= Periboea =

Set of mythological Greek characters

In Greek mythology, the name Periboea (/ˌpɛrᵻˈbiːə/; Περίβοια) refers to multiple figures:

- Periboea, one of the 3,000 Oceanids, water-nymph daughters of the Titans Oceanus and his sister-wife Tethys. She was the mother of Aura by Lelantos.
- Periboea, daughter of the Giant Eurymedon and the mother of Nausithous with Poseidon.
- Periboea, daughter of either King Cychreus of Salamis or of King Alcathous of Megara, her mother in the latter case being either Pyrgo or Evaechme, daughter of King Megareus of Onchestus. She was ravished by Telamon who then fled away; when her father learned of that, he ordered for her to be cast in the sea, but the guard who was to perform that took pity on her and sold her away; the one who bought her happened to be Telamon. She became by him mother of Ajax. She was among the would-be sacrificial victims of Minotaur; while on board the ship, Minos attempted to sexually abuse her but she was defended by Theseus, with whom she later consorted. Also known as Eriboea.
- Periboea, an alternate name for Merope, the wife of King Polybus of Corinth and mother of Alcinoë.
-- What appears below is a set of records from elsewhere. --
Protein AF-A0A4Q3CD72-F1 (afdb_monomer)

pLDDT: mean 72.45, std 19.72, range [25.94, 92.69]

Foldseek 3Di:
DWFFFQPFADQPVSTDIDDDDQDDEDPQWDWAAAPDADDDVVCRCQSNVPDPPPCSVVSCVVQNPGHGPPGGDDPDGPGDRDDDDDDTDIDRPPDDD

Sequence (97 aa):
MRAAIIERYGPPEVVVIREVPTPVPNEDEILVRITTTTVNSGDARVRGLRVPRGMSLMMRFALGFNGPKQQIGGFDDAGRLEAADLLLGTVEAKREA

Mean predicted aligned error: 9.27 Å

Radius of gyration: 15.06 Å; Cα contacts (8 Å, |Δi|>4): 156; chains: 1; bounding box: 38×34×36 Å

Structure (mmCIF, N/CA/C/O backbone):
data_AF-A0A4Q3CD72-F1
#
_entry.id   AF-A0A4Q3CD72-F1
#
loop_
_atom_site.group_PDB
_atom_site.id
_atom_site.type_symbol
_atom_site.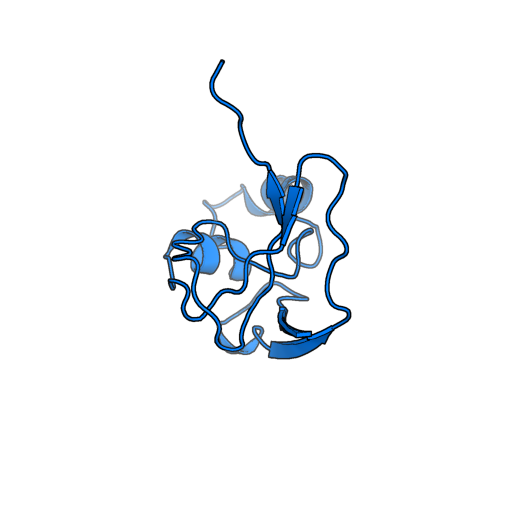label_atom_id
_atom_site.label_alt_id
_atom_site.label_comp_id
_atom_site.label_asym_id
_atom_site.label_entity_id
_atom_site.label_seq_id
_atom_site.pdbx_PDB_ins_code
_atom_site.Cartn_x
_atom_site.Cartn_y
_atom_site.Cartn_z
_atom_site.occupancy
_atom_site.B_iso_or_equiv
_atom_site.auth_seq_id
_atom_site.auth_comp_id
_atom_site.auth_asym_id
_atom_site.auth_atom_id
_atom_site.pdbx_PDB_model_num
ATOM 1 N N . MET A 1 1 ? -6.290 -9.299 9.946 1.00 81.25 1 MET A N 1
ATOM 2 C CA . MET A 1 1 ? -6.975 -9.030 8.661 1.00 81.25 1 MET A CA 1
ATOM 3 C C . MET A 1 1 ? -6.119 -9.458 7.469 1.00 81.25 1 MET A C 1
ATOM 5 O O . MET A 1 1 ? -4.914 -9.587 7.623 1.00 81.25 1 MET A O 1
ATOM 9 N N . ARG A 1 2 ? -6.704 -9.656 6.280 1.00 79.75 2 ARG A N 1
ATOM 10 C CA . ARG A 1 2 ? -5.944 -9.849 5.029 1.00 79.75 2 ARG A CA 1
ATOM 11 C C . ARG A 1 2 ? -5.731 -8.500 4.335 1.00 79.75 2 ARG A C 1
ATOM 13 O O . ARG A 1 2 ? -6.671 -7.711 4.264 1.00 79.75 2 ARG A O 1
ATOM 20 N N . ALA A 1 3 ? -4.528 -8.254 3.825 1.00 81.94 3 ALA A N 1
ATOM 21 C CA . ALA A 1 3 ? -4.154 -7.013 3.148 1.00 81.94 3 ALA A CA 1
ATOM 22 C C . ALA A 1 3 ? -3.268 -7.281 1.923 1.00 81.94 3 ALA A C 1
ATOM 24 O O . ALA A 1 3 ? -2.518 -8.259 1.895 1.00 81.94 3 ALA A O 1
ATOM 25 N N . ALA A 1 4 ? -3.350 -6.401 0.923 1.00 83.88 4 ALA A N 1
ATOM 26 C CA . ALA A 1 4 ? -2.444 -6.383 -0.220 1.00 83.88 4 ALA A CA 1
ATOM 27 C C . ALA A 1 4 ? -1.168 -5.612 0.139 1.00 83.88 4 ALA A C 1
ATOM 29 O O . ALA A 1 4 ? -1.224 -4.426 0.452 1.00 83.88 4 ALA A O 1
ATOM 30 N N . ILE A 1 5 ? -0.028 -6.301 0.103 1.00 84.38 5 ILE A N 1
ATOM 31 C CA . ILE A 1 5 ? 1.275 -5.790 0.526 1.00 84.38 5 ILE A CA 1
ATOM 32 C C . ILE A 1 5 ? 2.187 -5.602 -0.685 1.00 84.38 5 ILE A C 1
ATOM 34 O O . ILE A 1 5 ? 2.297 -6.486 -1.538 1.00 84.38 5 ILE A O 1
ATOM 38 N N . ILE A 1 6 ? 2.881 -4.464 -0.723 1.00 86.19 6 ILE A N 1
ATOM 39 C CA . ILE A 1 6 ? 3.905 -4.117 -1.711 1.00 86.19 6 ILE A CA 1
ATOM 40 C C . ILE A 1 6 ? 5.218 -3.837 -0.971 1.00 86.19 6 ILE A C 1
ATOM 42 O O . ILE A 1 6 ? 5.448 -2.739 -0.472 1.00 86.19 6 ILE A O 1
ATOM 46 N N . GLU A 1 7 ? 6.108 -4.829 -0.905 1.00 86.50 7 GLU A N 1
ATOM 47 C CA . GLU A 1 7 ? 7.395 -4.691 -0.194 1.00 86.50 7 GLU A CA 1
ATOM 48 C C . GLU A 1 7 ? 8.484 -4.033 -1.055 1.00 86.50 7 GLU A C 1
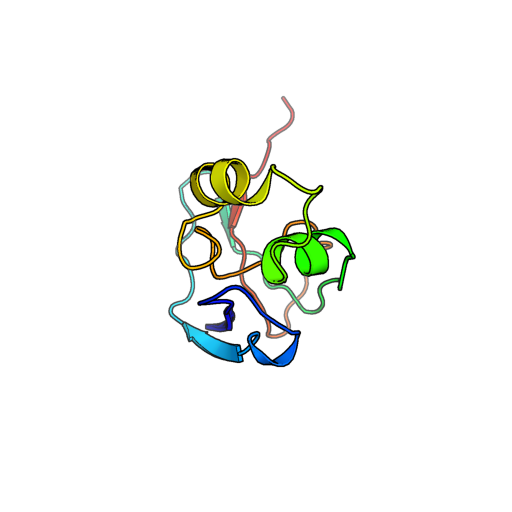ATOM 50 O O . GLU A 1 7 ? 9.433 -3.448 -0.536 1.00 86.50 7 GLU A O 1
ATOM 55 N N . ARG A 1 8 ? 8.355 -4.136 -2.382 1.00 90.06 8 ARG A N 1
ATOM 56 C CA . ARG A 1 8 ? 9.326 -3.625 -3.353 1.00 90.06 8 ARG A CA 1
ATOM 57 C C . ARG A 1 8 ? 8.638 -3.071 -4.588 1.00 90.06 8 ARG A C 1
ATOM 59 O O . ARG A 1 8 ? 7.555 -3.520 -4.962 1.00 90.06 8 ARG A O 1
ATOM 66 N N . TYR A 1 9 ? 9.314 -2.148 -5.261 1.00 90.75 9 TYR A N 1
ATOM 67 C CA . TYR A 1 9 ? 8.874 -1.699 -6.578 1.00 90.75 9 TYR A CA 1
ATOM 68 C C . TYR A 1 9 ? 8.994 -2.821 -7.615 1.00 90.75 9 TYR A C 1
ATOM 70 O O . TYR A 1 9 ? 9.911 -3.642 -7.544 1.00 90.75 9 TYR A O 1
ATOM 78 N N . GLY A 1 10 ? 8.106 -2.845 -8.611 1.00 90.94 10 GLY A N 1
ATOM 79 C CA . GLY A 1 10 ? 8.200 -3.848 -9.674 1.00 90.94 10 GLY A CA 1
ATOM 80 C C . GLY A 1 10 ? 6.985 -3.948 -10.594 1.00 90.94 10 GLY A C 1
ATOM 81 O O . GLY A 1 10 ? 6.269 -2.961 -10.768 1.00 90.94 10 GLY A O 1
ATOM 82 N N . PRO A 1 11 ? 6.760 -5.107 -11.236 1.00 92.69 11 PRO A N 1
ATOM 83 C CA . PRO A 1 11 ? 5.554 -5.422 -12.012 1.00 92.69 11 PRO A CA 1
ATOM 84 C C . PRO A 1 11 ? 4.399 -5.904 -11.095 1.00 92.69 11 PRO A C 1
ATOM 86 O O . PRO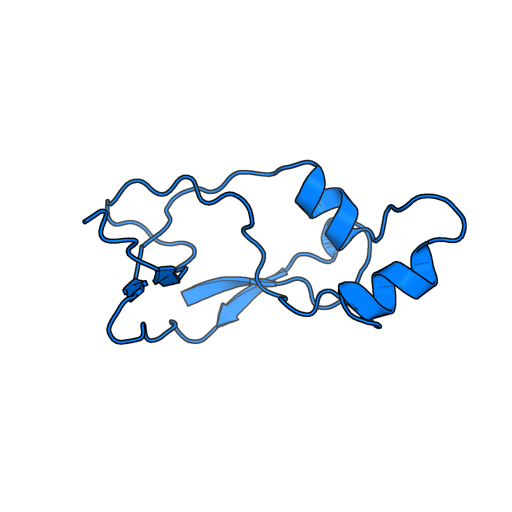 A 1 11 ? 4.616 -6.008 -9.886 1.00 92.69 11 PRO A O 1
ATOM 89 N N . PRO A 1 12 ? 3.149 -6.053 -11.579 1.00 87.31 12 PRO A N 1
ATOM 90 C CA . PRO A 1 12 ? 1.973 -6.311 -10.729 1.00 87.31 12 PRO A CA 1
ATOM 91 C C . PRO A 1 12 ? 2.105 -7.502 -9.766 1.00 87.31 12 PRO A C 1
ATOM 93 O O . PRO A 1 12 ? 1.531 -7.477 -8.685 1.00 87.31 12 PRO A O 1
ATOM 96 N N . GLU A 1 13 ? 2.927 -8.488 -10.107 1.00 91.69 13 GLU A N 1
ATOM 97 C CA . GLU A 1 13 ? 3.186 -9.715 -9.348 1.00 91.69 13 GLU A CA 1
ATOM 98 C C . GLU A 1 13 ? 3.902 -9.467 -8.008 1.00 91.69 13 GLU A C 1
ATOM 100 O O . GLU A 1 13 ? 3.997 -10.367 -7.179 1.00 91.69 13 GLU A O 1
ATOM 105 N N . VAL A 1 14 ? 4.416 -8.253 -7.767 1.00 90.06 14 VAL A N 1
ATOM 106 C CA . VAL A 1 14 ? 4.973 -7.876 -6.453 1.00 90.06 14 VAL A CA 1
ATOM 107 C C . VAL A 1 14 ? 3.898 -7.607 -5.399 1.00 90.06 14 VAL A C 1
ATOM 109 O O . VAL A 1 14 ? 4.241 -7.480 -4.226 1.00 90.06 14 VAL A O 1
ATOM 112 N N . VAL A 1 15 ? 2.627 -7.496 -5.801 1.00 87.69 15 VAL A N 1
ATOM 113 C CA . VAL A 1 15 ? 1.497 -7.374 -4.874 1.00 87.69 15 VAL A CA 1
ATOM 114 C C . VAL A 1 15 ? 1.184 -8.754 -4.313 1.00 87.69 15 VAL A C 1
ATOM 116 O O . VAL A 1 15 ? 0.831 -9.668 -5.056 1.00 87.69 15 VAL A O 1
ATOM 119 N N . VAL A 1 16 ? 1.278 -8.903 -2.994 1.00 86.38 16 VAL A N 1
ATOM 120 C CA . VAL A 1 16 ? 0.990 -10.169 -2.310 1.00 86.38 16 VAL A CA 1
ATOM 121 C C . VAL A 1 16 ? -0.079 -9.974 -1.249 1.00 86.38 16 VAL A C 1
ATOM 123 O O . VAL A 1 16 ? -0.018 -9.036 -0.460 1.00 86.38 16 VAL A O 1
ATOM 126 N N . ILE A 1 17 ? -1.062 -10.872 -1.204 1.00 84.50 17 ILE A N 1
ATOM 127 C CA . ILE A 1 17 ? -2.051 -10.878 -0.124 1.00 84.50 17 ILE A CA 1
ATOM 128 C C . ILE A 1 17 ? -1.447 -11.602 1.077 1.00 84.50 17 ILE A C 1
ATOM 130 O O . ILE A 1 17 ? -1.046 -12.760 0.958 1.00 84.50 17 ILE A O 1
ATOM 134 N N . ARG A 1 18 ? -1.400 -10.940 2.233 1.00 83.31 18 ARG A N 1
ATOM 135 C CA . ARG A 1 18 ? -0.931 -11.531 3.495 1.00 83.31 18 ARG A CA 1
ATOM 136 C C . ARG A 1 18 ? -1.913 -11.279 4.624 1.00 83.31 18 ARG A C 1
ATOM 138 O O . ARG A 1 18 ? -2.678 -10.316 4.591 1.00 83.31 18 ARG A O 1
ATOM 145 N N . GLU A 1 19 ? -1.875 -12.147 5.626 1.00 86.19 19 GLU A N 1
ATOM 146 C CA . GLU A 1 19 ? -2.499 -11.869 6.914 1.00 86.19 19 GLU A CA 1
ATOM 147 C C . GLU A 1 19 ? -1.601 -10.942 7.732 1.00 86.19 19 GLU A C 1
ATOM 149 O O . GLU A 1 19 ? -0.394 -11.149 7.842 1.00 86.19 19 GLU A O 1
ATOM 154 N N . VAL A 1 20 ? -2.207 -9.898 8.281 1.00 82.62 20 VAL A N 1
ATOM 155 C CA . VAL A 1 20 ? -1.576 -8.873 9.112 1.00 82.62 20 VAL A CA 1
ATOM 156 C C . VAL A 1 20 ? -2.464 -8.590 10.326 1.00 82.62 20 VAL A C 1
ATOM 158 O O . VAL A 1 20 ? -3.666 -8.880 10.281 1.00 82.62 20 VAL A O 1
ATOM 161 N N . PRO A 1 21 ? -1.933 -8.023 11.420 1.00 84.88 21 PRO A N 1
ATOM 162 C CA . PRO A 1 21 ? -2.757 -7.577 12.538 1.00 84.88 21 PRO A CA 1
ATOM 163 C C . PRO A 1 21 ? -3.846 -6.599 12.084 1.00 84.88 21 PRO A C 1
ATOM 165 O O . PRO A 1 21 ? -3.652 -5.813 11.158 1.00 84.88 21 PRO A O 1
ATOM 168 N N . THR A 1 22 ? -5.015 -6.672 12.715 1.00 83.38 22 THR A N 1
ATOM 169 C CA . THR A 1 22 ? -6.065 -5.668 12.511 1.00 83.38 22 THR A CA 1
ATOM 170 C C . THR A 1 22 ? -5.622 -4.359 13.176 1.00 83.38 22 THR A C 1
ATOM 172 O O . THR A 1 22 ? -5.205 -4.419 14.335 1.00 83.38 22 THR A O 1
ATOM 175 N N . PRO A 1 23 ? -5.671 -3.206 12.482 1.00 79.12 23 PRO A N 1
ATOM 176 C CA . PRO A 1 23 ? -5.262 -1.941 13.075 1.00 79.12 23 PRO A CA 1
ATOM 177 C C . PRO A 1 23 ? -6.210 -1.546 14.207 1.00 79.12 23 PRO A C 1
ATOM 179 O O . PRO A 1 23 ? -7.405 -1.846 14.173 1.00 79.12 23 PRO A O 1
ATOM 182 N N . VAL A 1 24 ? -5.651 -0.883 15.215 1.00 83.38 24 VAL A N 1
ATOM 183 C CA . VAL A 1 24 ? -6.403 -0.309 16.331 1.00 83.38 24 VAL A CA 1
ATOM 184 C C . VAL A 1 24 ? -6.557 1.183 16.037 1.00 83.38 24 VAL A C 1
ATOM 186 O O . VAL A 1 24 ? -5.529 1.848 15.913 1.00 83.38 24 VAL A O 1
ATOM 189 N N . PRO A 1 25 ? -7.788 1.695 15.863 1.00 79.62 25 PRO A N 1
ATOM 190 C CA . PRO A 1 25 ? -8.005 3.113 15.599 1.00 79.62 25 PRO A CA 1
ATOM 191 C C . PRO A 1 25 ? -7.627 3.965 16.818 1.00 79.62 25 PRO A C 1
ATOM 193 O O . PRO A 1 25 ? -7.802 3.534 17.961 1.00 79.62 25 PRO A O 1
ATOM 196 N N . ASN A 1 26 ? -7.138 5.176 16.560 1.00 82.94 26 ASN A N 1
ATOM 197 C CA . ASN A 1 26 ? -6.973 6.222 17.569 1.00 82.94 26 ASN A CA 1
ATOM 198 C C . ASN A 1 26 ? -8.326 6.852 17.958 1.00 82.94 26 ASN A C 1
ATOM 200 O O . ASN A 1 26 ? -9.362 6.518 17.386 1.00 82.94 26 ASN A O 1
ATOM 204 N N . GLU A 1 27 ? -8.320 7.776 18.926 1.00 83.94 27 GLU A N 1
ATOM 205 C CA . GLU A 1 27 ? -9.544 8.382 19.488 1.00 83.94 27 GLU A CA 1
ATOM 206 C C . GLU A 1 27 ? -10.449 9.049 18.433 1.00 83.94 27 GLU A C 1
ATOM 208 O O . GLU A 1 27 ? -11.672 8.969 18.544 1.00 83.94 27 GLU A O 1
ATOM 213 N N . ASP A 1 28 ? -9.855 9.632 17.386 1.00 85.69 28 ASP A N 1
ATOM 214 C CA . ASP A 1 28 ? -10.559 10.340 16.304 1.00 85.69 28 ASP A CA 1
ATOM 215 C C . ASP A 1 28 ? -10.690 9.520 15.003 1.00 85.69 28 ASP A C 1
ATOM 217 O O . ASP A 1 28 ? -11.096 10.030 13.952 1.00 85.69 28 ASP A O 1
ATOM 221 N N . GLU A 1 29 ? -10.345 8.235 15.048 1.00 78.88 29 GLU A N 1
ATOM 222 C CA . GLU A 1 29 ? -10.402 7.346 13.894 1.00 78.88 29 GLU A CA 1
ATOM 223 C C . GLU A 1 29 ? -11.520 6.321 14.041 1.00 78.88 29 GLU A C 1
ATOM 225 O O . GLU A 1 29 ? -11.855 5.846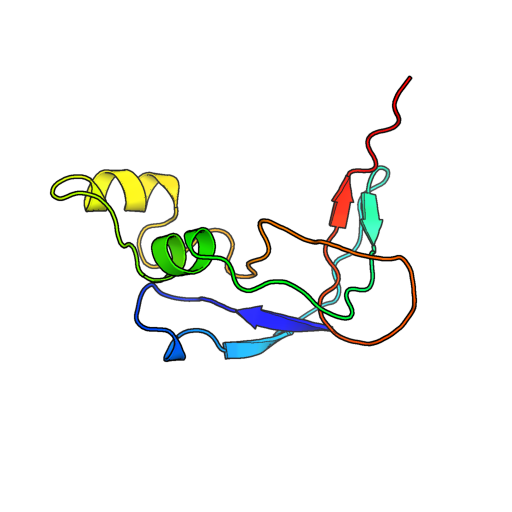 15.127 1.00 78.88 29 GLU A O 1
ATOM 230 N N . ILE A 1 30 ? -12.068 5.913 12.902 1.00 73.25 30 ILE A N 1
ATOM 231 C CA . ILE A 1 30 ? -12.970 4.770 12.841 1.00 73.25 30 ILE A CA 1
ATOM 232 C C . ILE A 1 30 ? -12.340 3.646 12.036 1.00 73.25 30 ILE A C 1
ATOM 234 O O . ILE A 1 30 ? -11.650 3.857 11.036 1.00 73.25 30 ILE A O 1
ATOM 238 N N . LEU A 1 31 ? -12.609 2.424 12.484 1.00 78.06 31 LEU A N 1
ATOM 239 C CA . LEU A 1 31 ? -12.181 1.217 11.807 1.00 78.06 31 LEU A CA 1
ATOM 240 C C . LEU A 1 31 ? -13.258 0.801 10.798 1.00 78.06 31 LEU A C 1
ATOM 242 O O . LEU A 1 31 ? -14.338 0.351 11.186 1.00 78.06 31 LEU A O 1
ATOM 246 N N . VAL A 1 32 ? -12.972 0.952 9.504 1.00 75.62 32 VAL A N 1
ATOM 247 C CA . VAL A 1 32 ? -13.948 0.689 8.435 1.00 75.62 32 VAL A CA 1
ATOM 248 C C . VAL A 1 32 ? -13.649 -0.630 7.754 1.00 75.62 32 VAL A C 1
ATOM 250 O O . VAL A 1 32 ? -12.557 -0.836 7.240 1.00 75.62 32 VAL A O 1
ATOM 253 N N . ARG A 1 33 ? -14.634 -1.525 7.710 1.00 70.00 33 ARG A N 1
ATOM 254 C CA . ARG A 1 33 ? -14.526 -2.778 6.964 1.00 70.00 33 ARG A CA 1
ATOM 255 C C . ARG A 1 33 ? -14.749 -2.514 5.477 1.00 70.00 33 ARG A C 1
ATOM 257 O O . ARG A 1 33 ? -15.856 -2.180 5.070 1.00 70.00 33 ARG A O 1
ATOM 264 N N . ILE A 1 34 ? -13.708 -2.687 4.676 1.00 71.75 34 ILE A N 1
ATOM 265 C CA . ILE A 1 34 ? -13.772 -2.574 3.222 1.00 71.75 34 ILE A CA 1
ATOM 266 C C . ILE A 1 34 ? -14.219 -3.935 2.658 1.00 71.75 34 ILE A C 1
ATOM 268 O O . ILE A 1 34 ? -13.833 -4.993 3.148 1.00 71.75 34 ILE A O 1
ATOM 272 N N . THR A 1 35 ? -15.099 -3.911 1.655 1.00 69.12 35 THR A N 1
ATOM 273 C CA . THR A 1 35 ? -15.550 -5.119 0.924 1.00 69.12 35 THR A CA 1
ATOM 274 C C . THR A 1 35 ? -15.016 -5.126 -0.507 1.00 69.12 35 THR A C 1
ATOM 276 O O . THR A 1 35 ? -14.833 -6.170 -1.131 1.00 69.12 35 THR A O 1
ATOM 279 N N . THR A 1 36 ? -14.768 -3.946 -1.069 1.00 67.00 36 THR A N 1
ATOM 280 C CA . THR A 1 36 ? -14.229 -3.763 -2.413 1.00 67.00 36 THR A CA 1
ATOM 281 C C . THR A 1 36 ? -13.452 -2.458 -2.435 1.00 67.00 36 THR A C 1
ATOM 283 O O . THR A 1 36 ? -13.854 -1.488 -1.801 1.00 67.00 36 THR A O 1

She was the foster mother of Oedipus, future king of Thebes.
- Periboea, a Naiad, wife of Icarius, mother of Penelope, Perilaus, Aletes, Damasippus, Imeusimus and Thoas, presumably also of Iphthime. Icarius' wife is alternatively known as Asterodia, Dorodoche or Polycaste
- Periboea, the Olenian daughter of Hipponous and mother of Tydeus and possibly Melanippus or Olenias by Oeneus. She was sent by his father to Oeneus because she was seduced by Hippostratus, son of Amarynceus.
- Periboea, one of the first two maidens sent by the people of Locris to the shrine of Athena at Troy, in order to relieve them of plague. The other was named Cleopatra.
- Periboea, eldest daughter of Acessamenus, and mother of Pelagon by the river-god Axius.
- Periboea, mother, by Meges, of the Trojans Celtus and Eubius (Εὔβιος).
- Periboea, daughter of Aeolus, the wind lord, and Telepora or Telepatra.